About this task. Reproduce precisely the lines between the start of the data below and the line with "ATOM 1 N N .", both included.

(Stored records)
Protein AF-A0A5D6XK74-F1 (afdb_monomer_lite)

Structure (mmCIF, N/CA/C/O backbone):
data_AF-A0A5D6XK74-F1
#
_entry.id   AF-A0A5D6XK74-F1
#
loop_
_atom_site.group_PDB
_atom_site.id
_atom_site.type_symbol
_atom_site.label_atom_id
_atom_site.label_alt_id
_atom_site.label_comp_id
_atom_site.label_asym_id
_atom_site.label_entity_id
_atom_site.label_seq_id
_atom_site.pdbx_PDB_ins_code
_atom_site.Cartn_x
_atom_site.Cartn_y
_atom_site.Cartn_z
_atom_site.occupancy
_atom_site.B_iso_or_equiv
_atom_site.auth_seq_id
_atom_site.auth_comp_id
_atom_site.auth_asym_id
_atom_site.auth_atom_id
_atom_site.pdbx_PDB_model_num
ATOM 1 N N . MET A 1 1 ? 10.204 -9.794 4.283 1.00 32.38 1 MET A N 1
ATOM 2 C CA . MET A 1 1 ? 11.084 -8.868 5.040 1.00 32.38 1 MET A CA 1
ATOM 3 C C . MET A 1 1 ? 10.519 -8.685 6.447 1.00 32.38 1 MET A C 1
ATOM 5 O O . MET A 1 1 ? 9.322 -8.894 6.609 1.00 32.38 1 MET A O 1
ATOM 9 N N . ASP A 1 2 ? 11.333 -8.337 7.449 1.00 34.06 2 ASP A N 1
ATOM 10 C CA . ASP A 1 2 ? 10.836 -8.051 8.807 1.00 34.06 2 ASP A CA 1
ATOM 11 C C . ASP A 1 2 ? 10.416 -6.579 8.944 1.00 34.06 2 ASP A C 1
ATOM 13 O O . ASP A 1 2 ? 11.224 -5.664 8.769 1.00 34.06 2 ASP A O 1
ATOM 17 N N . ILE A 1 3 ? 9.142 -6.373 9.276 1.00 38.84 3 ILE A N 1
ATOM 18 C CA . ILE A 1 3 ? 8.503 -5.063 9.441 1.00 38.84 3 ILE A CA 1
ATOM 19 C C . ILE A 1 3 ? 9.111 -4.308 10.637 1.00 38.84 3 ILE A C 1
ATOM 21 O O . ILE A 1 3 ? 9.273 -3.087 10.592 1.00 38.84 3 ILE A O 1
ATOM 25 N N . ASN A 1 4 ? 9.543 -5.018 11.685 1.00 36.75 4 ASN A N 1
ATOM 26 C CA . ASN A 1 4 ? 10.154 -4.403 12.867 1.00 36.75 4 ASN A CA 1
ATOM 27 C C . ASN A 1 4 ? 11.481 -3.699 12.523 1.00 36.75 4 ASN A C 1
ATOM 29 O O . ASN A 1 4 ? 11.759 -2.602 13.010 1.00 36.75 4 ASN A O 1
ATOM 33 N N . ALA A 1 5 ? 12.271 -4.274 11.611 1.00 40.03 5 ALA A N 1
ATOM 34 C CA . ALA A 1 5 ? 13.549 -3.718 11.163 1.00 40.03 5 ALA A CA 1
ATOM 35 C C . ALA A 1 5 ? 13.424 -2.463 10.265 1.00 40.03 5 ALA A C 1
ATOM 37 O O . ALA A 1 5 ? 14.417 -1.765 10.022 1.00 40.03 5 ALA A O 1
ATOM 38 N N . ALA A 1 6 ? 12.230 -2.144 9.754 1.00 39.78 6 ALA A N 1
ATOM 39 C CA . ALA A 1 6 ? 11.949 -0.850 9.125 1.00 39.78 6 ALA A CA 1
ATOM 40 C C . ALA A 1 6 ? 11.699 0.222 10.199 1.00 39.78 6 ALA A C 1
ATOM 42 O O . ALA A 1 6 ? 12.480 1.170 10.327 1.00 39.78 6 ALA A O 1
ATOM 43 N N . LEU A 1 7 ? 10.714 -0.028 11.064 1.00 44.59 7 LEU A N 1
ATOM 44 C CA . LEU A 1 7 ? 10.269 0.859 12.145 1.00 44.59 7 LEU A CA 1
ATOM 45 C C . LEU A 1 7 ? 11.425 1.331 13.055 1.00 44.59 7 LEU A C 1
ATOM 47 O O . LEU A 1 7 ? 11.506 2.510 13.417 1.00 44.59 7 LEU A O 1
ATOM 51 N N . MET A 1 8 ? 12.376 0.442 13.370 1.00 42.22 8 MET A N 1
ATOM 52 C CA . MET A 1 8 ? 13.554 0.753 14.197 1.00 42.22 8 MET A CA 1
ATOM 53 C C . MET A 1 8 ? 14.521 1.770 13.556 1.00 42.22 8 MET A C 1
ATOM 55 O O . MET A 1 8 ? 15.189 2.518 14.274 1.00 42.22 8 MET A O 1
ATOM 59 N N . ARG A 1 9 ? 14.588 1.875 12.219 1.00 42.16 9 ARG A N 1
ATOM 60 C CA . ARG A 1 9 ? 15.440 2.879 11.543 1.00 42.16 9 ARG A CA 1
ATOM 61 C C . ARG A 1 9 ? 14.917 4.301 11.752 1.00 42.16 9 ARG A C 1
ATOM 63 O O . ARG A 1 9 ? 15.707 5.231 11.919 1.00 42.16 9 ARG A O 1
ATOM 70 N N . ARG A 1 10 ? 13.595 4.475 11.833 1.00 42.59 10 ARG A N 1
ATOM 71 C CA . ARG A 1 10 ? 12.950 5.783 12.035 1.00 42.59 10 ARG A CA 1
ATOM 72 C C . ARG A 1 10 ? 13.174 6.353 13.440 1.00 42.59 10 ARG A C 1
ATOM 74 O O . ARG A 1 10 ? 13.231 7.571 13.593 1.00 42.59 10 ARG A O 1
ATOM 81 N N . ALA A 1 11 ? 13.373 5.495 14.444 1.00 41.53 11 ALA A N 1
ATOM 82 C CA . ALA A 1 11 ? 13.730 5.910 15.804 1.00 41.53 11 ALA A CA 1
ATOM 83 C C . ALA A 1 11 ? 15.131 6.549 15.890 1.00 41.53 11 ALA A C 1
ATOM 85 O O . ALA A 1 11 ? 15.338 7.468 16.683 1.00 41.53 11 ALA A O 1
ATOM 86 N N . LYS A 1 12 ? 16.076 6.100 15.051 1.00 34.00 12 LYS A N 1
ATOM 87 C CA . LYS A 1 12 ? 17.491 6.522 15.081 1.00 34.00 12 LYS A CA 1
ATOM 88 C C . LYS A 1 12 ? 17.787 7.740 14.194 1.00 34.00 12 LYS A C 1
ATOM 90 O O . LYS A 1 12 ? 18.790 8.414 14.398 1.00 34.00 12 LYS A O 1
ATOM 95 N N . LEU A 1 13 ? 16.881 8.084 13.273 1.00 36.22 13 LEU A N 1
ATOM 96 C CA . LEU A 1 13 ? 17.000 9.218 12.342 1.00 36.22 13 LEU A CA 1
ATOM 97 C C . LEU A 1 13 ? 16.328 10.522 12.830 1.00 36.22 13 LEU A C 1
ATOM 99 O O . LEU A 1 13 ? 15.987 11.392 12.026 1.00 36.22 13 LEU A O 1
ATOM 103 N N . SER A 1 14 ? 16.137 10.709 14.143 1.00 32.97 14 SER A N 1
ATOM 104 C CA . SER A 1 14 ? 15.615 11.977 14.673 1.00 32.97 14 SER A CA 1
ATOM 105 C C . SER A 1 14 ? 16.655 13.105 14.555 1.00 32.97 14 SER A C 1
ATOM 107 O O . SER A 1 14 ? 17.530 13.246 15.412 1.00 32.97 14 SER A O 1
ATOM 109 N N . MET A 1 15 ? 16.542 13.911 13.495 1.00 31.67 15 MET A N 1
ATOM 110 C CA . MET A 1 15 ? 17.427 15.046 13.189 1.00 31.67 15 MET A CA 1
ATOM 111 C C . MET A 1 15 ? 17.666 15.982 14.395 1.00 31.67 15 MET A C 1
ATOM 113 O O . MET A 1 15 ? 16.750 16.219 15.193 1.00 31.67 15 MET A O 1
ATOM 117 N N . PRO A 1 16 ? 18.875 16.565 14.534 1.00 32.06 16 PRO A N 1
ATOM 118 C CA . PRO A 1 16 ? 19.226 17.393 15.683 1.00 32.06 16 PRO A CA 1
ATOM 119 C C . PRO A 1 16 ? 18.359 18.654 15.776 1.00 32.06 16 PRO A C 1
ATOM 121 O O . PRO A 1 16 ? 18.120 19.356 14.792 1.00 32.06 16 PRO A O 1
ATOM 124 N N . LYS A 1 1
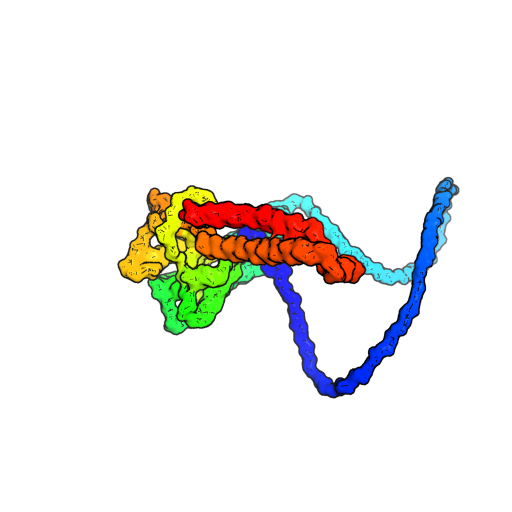7 ? 17.917 18.988 16.996 1.00 31.17 17 LYS A N 1
ATOM 125 C CA . LYS A 1 17 ? 17.131 20.202 17.266 1.00 31.17 17 LYS A CA 1
ATOM 126 C C . LYS A 1 17 ? 17.941 21.455 16.914 1.00 31.17 17 LYS A C 1
ATOM 128 O O . LYS A 1 17 ? 18.829 21.851 17.670 1.00 31.17 17 LYS A O 1
ATOM 133 N N . ARG A 1 18 ? 17.584 22.121 15.811 1.00 29.81 18 ARG A N 1
ATOM 134 C CA . ARG A 1 18 ? 18.105 23.442 15.425 1.00 29.81 18 ARG A CA 1
ATOM 135 C C . ARG A 1 18 ? 17.791 24.457 16.532 1.00 29.81 18 ARG A C 1
ATOM 137 O O . ARG A 1 18 ? 16.655 24.914 16.653 1.00 29.81 18 ARG A O 1
ATOM 144 N N . LYS A 1 19 ? 18.788 24.792 17.360 1.00 29.88 19 LYS A N 1
ATOM 145 C CA . LYS A 1 19 ? 18.669 25.838 18.389 1.00 29.88 19 LYS A CA 1
ATOM 146 C C . LYS A 1 19 ? 18.325 27.171 17.711 1.00 29.88 19 LYS A C 1
ATOM 148 O O . LYS A 1 19 ? 19.017 27.581 16.783 1.00 29.88 19 LYS A O 1
ATOM 153 N N . ARG A 1 20 ? 17.277 27.855 18.181 1.00 27.81 20 ARG A N 1
ATOM 154 C CA . ARG A 1 20 ? 17.067 29.279 17.877 1.00 27.81 20 ARG A CA 1
ATOM 155 C C . ARG A 1 20 ? 18.065 30.094 18.700 1.00 27.81 20 ARG A C 1
ATOM 157 O O . ARG A 1 20 ? 18.110 29.927 19.916 1.00 27.81 20 ARG A O 1
ATOM 164 N N . ALA A 1 21 ? 18.828 30.962 18.045 1.00 30.30 21 ALA A N 1
ATOM 165 C CA . ALA A 1 21 ? 19.508 32.071 18.707 1.00 30.30 21 ALA A CA 1
ATOM 166 C C . ALA A 1 21 ? 18.525 33.256 18.860 1.00 30.30 21 ALA A C 1
ATOM 168 O O . ALA A 1 21 ? 17.616 33.382 18.031 1.00 30.30 21 ALA A O 1
ATOM 169 N N . PRO A 1 22 ? 18.663 34.102 19.897 1.00 29.88 22 PRO A N 1
ATOM 170 C CA . PRO A 1 22 ? 17.936 35.366 19.995 1.00 29.88 22 PRO A CA 1
ATOM 171 C C . PRO A 1 22 ? 18.488 36.398 18.995 1.00 29.88 22 PRO A C 1
ATOM 173 O O . PRO A 1 22 ? 19.616 36.270 18.522 1.00 29.88 22 PRO A O 1
ATOM 176 N N . ALA A 1 23 ? 17.695 37.422 18.674 1.00 29.12 23 ALA A N 1
ATOM 177 C CA . ALA A 1 23 ? 18.075 38.488 17.744 1.00 29.12 23 ALA A CA 1
ATOM 178 C C . ALA A 1 23 ? 18.622 39.727 18.476 1.00 29.12 23 ALA A C 1
ATOM 180 O O . ALA A 1 23 ? 18.112 40.079 19.538 1.00 29.12 23 ALA A O 1
ATOM 181 N N . SER A 1 24 ? 19.607 40.413 17.882 1.00 30.84 24 SER A N 1
ATOM 182 C CA . SER A 1 24 ? 20.038 41.761 18.284 1.00 30.84 24 SER A CA 1
ATOM 183 C C . SER A 1 24 ? 20.828 42.480 17.174 1.00 30.84 24 SER A C 1
ATOM 185 O O . SER A 1 24 ? 21.564 41.836 16.434 1.00 30.84 24 SER A O 1
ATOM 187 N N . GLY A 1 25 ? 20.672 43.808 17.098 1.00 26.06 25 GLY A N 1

Exercise answer.
Protein AF-A0A5D6XK74-F1 (afdb_monomer_lite)

Structure (mmCIF, N/CA/C/O backbone):
data_AF-A0A5D6XK74-F1
#
_entry.id   AF-A0A5D6XK74-F1
#
loop_
_atom_site.group_PDB
_atom_site.id
_atom_site.type_symbol
_atom_site.label_atom_id
_atom_site.label_alt_id
_atom_site.label_comp_id
_atom_site.label_asym_id
_atom_site.label_entity_id
_atom_site.label_seq_id
_atom_site.pdbx_PDB_ins_code
_atom_site.Cartn_x
_atom_site.Cartn_y
_atom_site.Cartn_z
_atom_site.occupancy
_atom_site.B_iso_or_equiv
_atom_site.auth_seq_id
_atom_site.auth_comp_id
_atom_site.auth_asym_id
_atom_site.auth_atom_id
_atom_site.pdbx_PDB_model_num
ATOM 1 N N . MET A 1 1 ? 10.204 -9.794 4.283 1.00 32.38 1 MET A N 1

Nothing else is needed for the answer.